Indeed, WorkLife asked Bard, Google’s new equivalent to ChatGPT, “What are the issues around generative AI and copyright?” It admitted that using the technology to create new works, “such as images, music, and text, has raised numerous copyright issues.”
Summing up the complexities, and making a philosophical point about who owns what in the digital realm, Bard added: “One issue is whether generative AI-created works can be copyrighted at all. Another issue is whether the copyright holders of existing works can sue generative AI companies for infringement.”
Tim Wright, partner and specialist technology and AI regulation lawyer at Fladgate, a London-headquartered law firm, agreed that training data for AI models generated “a whole load of potential legal risks.” Some businesses are starting to fight back, though.
Wright pointed out that in February, Getty Images issued proceedings in the Delaware federal court and filed a separate claim in the U.K. against Stability AI “claiming misuse of over 12 million of Getty’s images to train its Stable Diffusion system.” Further, Stability AI is also being sued in California “alongside Midjourney and Deviant Art, by a collective of artists for copyright infringement,” he said.

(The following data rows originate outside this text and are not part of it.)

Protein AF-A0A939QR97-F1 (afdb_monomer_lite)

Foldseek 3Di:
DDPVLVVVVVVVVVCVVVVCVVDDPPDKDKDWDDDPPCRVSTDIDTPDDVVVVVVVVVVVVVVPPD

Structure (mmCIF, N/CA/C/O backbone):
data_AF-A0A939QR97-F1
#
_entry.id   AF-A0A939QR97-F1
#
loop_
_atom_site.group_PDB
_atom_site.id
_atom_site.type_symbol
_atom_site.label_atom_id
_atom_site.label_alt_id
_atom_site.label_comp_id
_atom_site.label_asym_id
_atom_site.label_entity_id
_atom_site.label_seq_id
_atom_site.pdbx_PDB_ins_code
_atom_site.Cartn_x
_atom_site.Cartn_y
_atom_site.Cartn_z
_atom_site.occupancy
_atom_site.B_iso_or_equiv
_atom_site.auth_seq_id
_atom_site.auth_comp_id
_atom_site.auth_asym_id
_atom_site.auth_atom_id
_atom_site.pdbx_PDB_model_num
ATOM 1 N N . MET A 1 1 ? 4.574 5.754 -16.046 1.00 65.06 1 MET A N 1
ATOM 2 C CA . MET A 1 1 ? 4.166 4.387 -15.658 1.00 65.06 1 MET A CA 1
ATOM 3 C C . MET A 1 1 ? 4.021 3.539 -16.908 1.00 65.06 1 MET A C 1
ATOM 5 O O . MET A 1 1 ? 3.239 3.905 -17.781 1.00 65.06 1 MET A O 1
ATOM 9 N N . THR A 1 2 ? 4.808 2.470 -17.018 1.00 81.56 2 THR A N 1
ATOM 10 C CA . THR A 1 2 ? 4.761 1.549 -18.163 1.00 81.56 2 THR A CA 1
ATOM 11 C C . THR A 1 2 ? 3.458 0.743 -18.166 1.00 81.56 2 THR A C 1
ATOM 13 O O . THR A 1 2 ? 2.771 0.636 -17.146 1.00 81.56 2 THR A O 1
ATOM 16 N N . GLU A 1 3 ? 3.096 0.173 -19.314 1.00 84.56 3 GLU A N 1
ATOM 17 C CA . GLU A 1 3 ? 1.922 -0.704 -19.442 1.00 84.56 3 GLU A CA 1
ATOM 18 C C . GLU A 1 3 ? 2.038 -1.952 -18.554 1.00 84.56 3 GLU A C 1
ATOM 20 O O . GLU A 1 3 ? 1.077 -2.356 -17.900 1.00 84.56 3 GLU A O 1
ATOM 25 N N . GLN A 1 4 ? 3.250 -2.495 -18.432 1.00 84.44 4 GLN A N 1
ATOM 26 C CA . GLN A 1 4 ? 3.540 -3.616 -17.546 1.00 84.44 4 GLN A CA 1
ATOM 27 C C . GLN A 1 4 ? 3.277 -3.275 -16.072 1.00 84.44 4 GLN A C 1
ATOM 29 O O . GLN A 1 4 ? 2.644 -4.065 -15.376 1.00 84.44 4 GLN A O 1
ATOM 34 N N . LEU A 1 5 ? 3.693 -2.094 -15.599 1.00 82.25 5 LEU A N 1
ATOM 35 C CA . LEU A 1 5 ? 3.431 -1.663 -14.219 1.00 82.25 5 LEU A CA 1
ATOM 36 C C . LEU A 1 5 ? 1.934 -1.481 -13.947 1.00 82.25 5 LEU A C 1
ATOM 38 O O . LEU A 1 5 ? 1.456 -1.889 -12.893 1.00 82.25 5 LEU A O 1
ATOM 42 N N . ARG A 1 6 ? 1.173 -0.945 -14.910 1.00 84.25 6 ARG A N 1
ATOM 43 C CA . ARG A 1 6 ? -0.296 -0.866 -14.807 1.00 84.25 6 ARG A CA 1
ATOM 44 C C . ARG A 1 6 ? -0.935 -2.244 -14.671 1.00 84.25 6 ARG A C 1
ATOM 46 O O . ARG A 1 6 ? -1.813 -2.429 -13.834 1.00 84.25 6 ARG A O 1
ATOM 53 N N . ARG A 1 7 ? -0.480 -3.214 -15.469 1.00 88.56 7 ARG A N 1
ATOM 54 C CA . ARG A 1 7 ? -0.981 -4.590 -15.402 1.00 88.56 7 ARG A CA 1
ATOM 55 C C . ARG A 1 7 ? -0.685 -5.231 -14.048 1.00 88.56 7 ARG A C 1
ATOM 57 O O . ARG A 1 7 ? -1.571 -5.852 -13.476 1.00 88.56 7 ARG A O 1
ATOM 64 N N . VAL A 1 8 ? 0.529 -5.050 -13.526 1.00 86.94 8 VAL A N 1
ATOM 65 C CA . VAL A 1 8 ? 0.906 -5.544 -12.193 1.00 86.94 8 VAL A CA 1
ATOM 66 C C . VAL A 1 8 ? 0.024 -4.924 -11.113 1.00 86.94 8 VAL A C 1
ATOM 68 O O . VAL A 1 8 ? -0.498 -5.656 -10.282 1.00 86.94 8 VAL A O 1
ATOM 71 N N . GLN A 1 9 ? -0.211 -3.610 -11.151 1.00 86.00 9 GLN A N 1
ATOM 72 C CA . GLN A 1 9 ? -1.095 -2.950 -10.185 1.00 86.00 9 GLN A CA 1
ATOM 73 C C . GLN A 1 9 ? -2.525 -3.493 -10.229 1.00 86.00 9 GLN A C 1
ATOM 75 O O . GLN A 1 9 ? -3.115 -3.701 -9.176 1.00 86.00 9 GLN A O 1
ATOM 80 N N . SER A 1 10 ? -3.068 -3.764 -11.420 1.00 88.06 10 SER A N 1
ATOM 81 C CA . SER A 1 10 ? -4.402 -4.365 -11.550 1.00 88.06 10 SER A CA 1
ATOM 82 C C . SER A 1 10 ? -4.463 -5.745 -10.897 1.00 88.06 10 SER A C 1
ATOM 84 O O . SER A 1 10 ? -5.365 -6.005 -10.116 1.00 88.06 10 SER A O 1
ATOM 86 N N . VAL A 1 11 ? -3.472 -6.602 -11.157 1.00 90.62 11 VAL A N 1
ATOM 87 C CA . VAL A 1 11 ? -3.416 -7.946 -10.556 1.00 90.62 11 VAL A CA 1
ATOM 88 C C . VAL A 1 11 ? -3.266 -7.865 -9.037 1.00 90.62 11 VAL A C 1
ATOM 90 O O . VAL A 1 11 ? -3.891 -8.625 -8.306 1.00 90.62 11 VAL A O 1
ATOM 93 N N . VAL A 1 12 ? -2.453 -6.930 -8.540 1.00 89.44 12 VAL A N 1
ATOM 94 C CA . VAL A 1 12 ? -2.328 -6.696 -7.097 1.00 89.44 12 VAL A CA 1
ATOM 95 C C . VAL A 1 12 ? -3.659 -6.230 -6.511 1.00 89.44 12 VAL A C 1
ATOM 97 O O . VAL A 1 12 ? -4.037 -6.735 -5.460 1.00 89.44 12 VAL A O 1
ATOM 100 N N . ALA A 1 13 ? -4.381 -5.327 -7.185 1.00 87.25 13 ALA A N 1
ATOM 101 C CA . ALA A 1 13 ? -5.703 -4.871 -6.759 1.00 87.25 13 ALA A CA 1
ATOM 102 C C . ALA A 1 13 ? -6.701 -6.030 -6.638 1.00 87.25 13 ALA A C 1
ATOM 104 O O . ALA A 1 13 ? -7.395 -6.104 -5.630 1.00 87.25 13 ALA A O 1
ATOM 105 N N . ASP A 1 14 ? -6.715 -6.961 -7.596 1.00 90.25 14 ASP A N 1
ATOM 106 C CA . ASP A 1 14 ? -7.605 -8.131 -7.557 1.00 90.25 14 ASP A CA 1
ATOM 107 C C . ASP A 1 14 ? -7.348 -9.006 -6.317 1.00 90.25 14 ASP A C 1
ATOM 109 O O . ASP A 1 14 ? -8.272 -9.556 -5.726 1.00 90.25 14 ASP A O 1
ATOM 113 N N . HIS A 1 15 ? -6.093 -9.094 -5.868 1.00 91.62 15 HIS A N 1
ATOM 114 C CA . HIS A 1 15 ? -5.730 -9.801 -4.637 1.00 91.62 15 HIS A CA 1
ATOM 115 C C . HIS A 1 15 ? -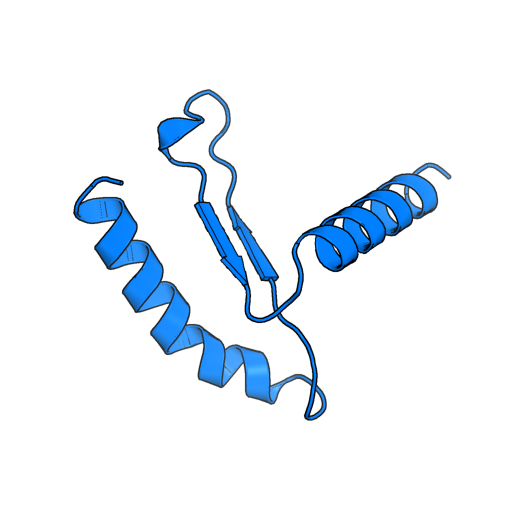5.938 -8.977 -3.359 1.00 91.62 15 HIS A C 1
ATOM 117 O O . HIS A 1 15 ? -5.887 -9.534 -2.259 1.00 91.62 15 HIS A O 1
ATOM 123 N N . MET A 1 16 ? -6.158 -7.662 -3.460 1.00 89.12 16 MET A N 1
ATOM 124 C CA . MET A 1 16 ? -6.333 -6.8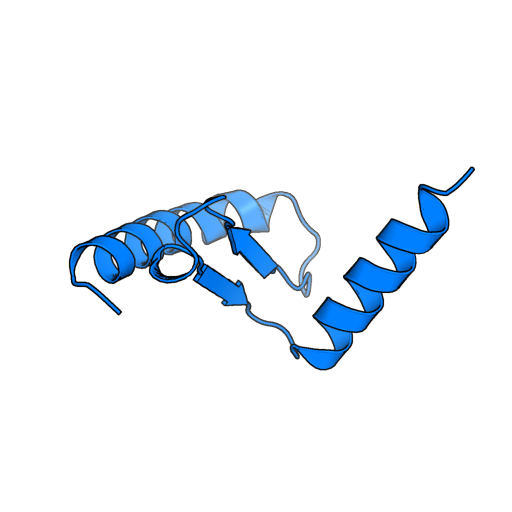18 -2.278 1.00 89.12 16 MET A CA 1
ATOM 125 C C . MET A 1 16 ? -7.614 -7.140 -1.517 1.00 89.12 16 MET A C 1
ATOM 127 O O . MET A 1 16 ? -7.604 -7.019 -0.294 1.00 89.12 16 MET A O 1
ATOM 131 N N . ASP A 1 17 ? -8.673 -7.577 -2.197 1.00 84.44 17 ASP A N 1
ATOM 132 C CA . ASP A 1 17 ? -9.931 -7.963 -1.551 1.00 84.44 17 ASP A CA 1
ATOM 133 C C . ASP A 1 17 ? -9.737 -9.189 -0.644 1.00 84.44 17 ASP A C 1
ATOM 135 O O . ASP A 1 17 ? -10.146 -9.182 0.522 1.00 84.44 17 ASP A O 1
ATOM 139 N N . ASP A 1 18 ? -9.012 -10.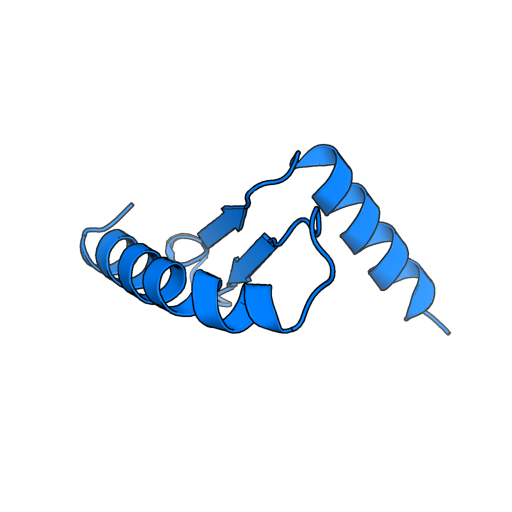198 -1.133 1.00 91.31 18 ASP A N 1
ATOM 140 C CA . ASP A 1 18 ? -8.655 -11.386 -0.354 1.00 91.31 18 ASP A CA 1
ATOM 141 C C . ASP A 1 18 ? -7.757 -11.028 0.839 1.00 91.31 18 ASP A C 1
ATOM 143 O O . ASP A 1 18 ? -7.930 -11.545 1.943 1.00 91.31 18 ASP A O 1
ATOM 147 N N . ILE A 1 19 ? -6.800 -10.114 0.641 1.00 89.69 19 ILE A N 1
ATOM 148 C CA . ILE A 1 19 ? -5.916 -9.632 1.711 1.00 89.69 19 ILE A CA 1
ATOM 149 C C . ILE A 1 19 ? -6.720 -8.853 2.759 1.00 89.69 19 ILE A C 1
ATOM 151 O O . ILE A 1 19 ? -6.513 -9.046 3.959 1.00 89.69 19 ILE A O 1
ATOM 155 N N . ALA A 1 20 ? -7.646 -7.994 2.331 1.00 88.62 20 ALA A N 1
ATOM 156 C CA . ALA A 1 20 ? -8.460 -7.170 3.216 1.00 88.62 20 ALA A CA 1
ATOM 157 C C . ALA A 1 20 ? -9.331 -8.013 4.159 1.00 88.62 20 ALA A C 1
ATOM 159 O O . ALA A 1 20 ? -9.546 -7.607 5.302 1.00 88.62 20 ALA A O 1
ATOM 160 N N . ALA A 1 21 ? -9.751 -9.210 3.734 1.00 91.56 21 ALA A N 1
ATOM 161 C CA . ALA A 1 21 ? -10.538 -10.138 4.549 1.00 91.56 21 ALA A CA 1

Some countries are moving quickly to tighten laws. For instance, Japan has released ethical guidelines for developing and using AI. And “Canada has proposed legislation that would require companies to obtain consent for the collection and use of personal information for AI systems to establish requirements for transparency and explainability,” added Wright.
Again, as lawmakers catch up, the onus should be on organizations to proceed with care. For example, Globant has established an “AI manifesto” that “addresses the responsible use of AI, no matter the field or case scenario,” said Huerta.
Echoing the open letter calling for a pause on AI development, he added: “As a society, we deserve a responsible debate. We need an understanding of which new areas may be affected. And while being aware of that, we need to generate the regulations that benefit our progress as humans.”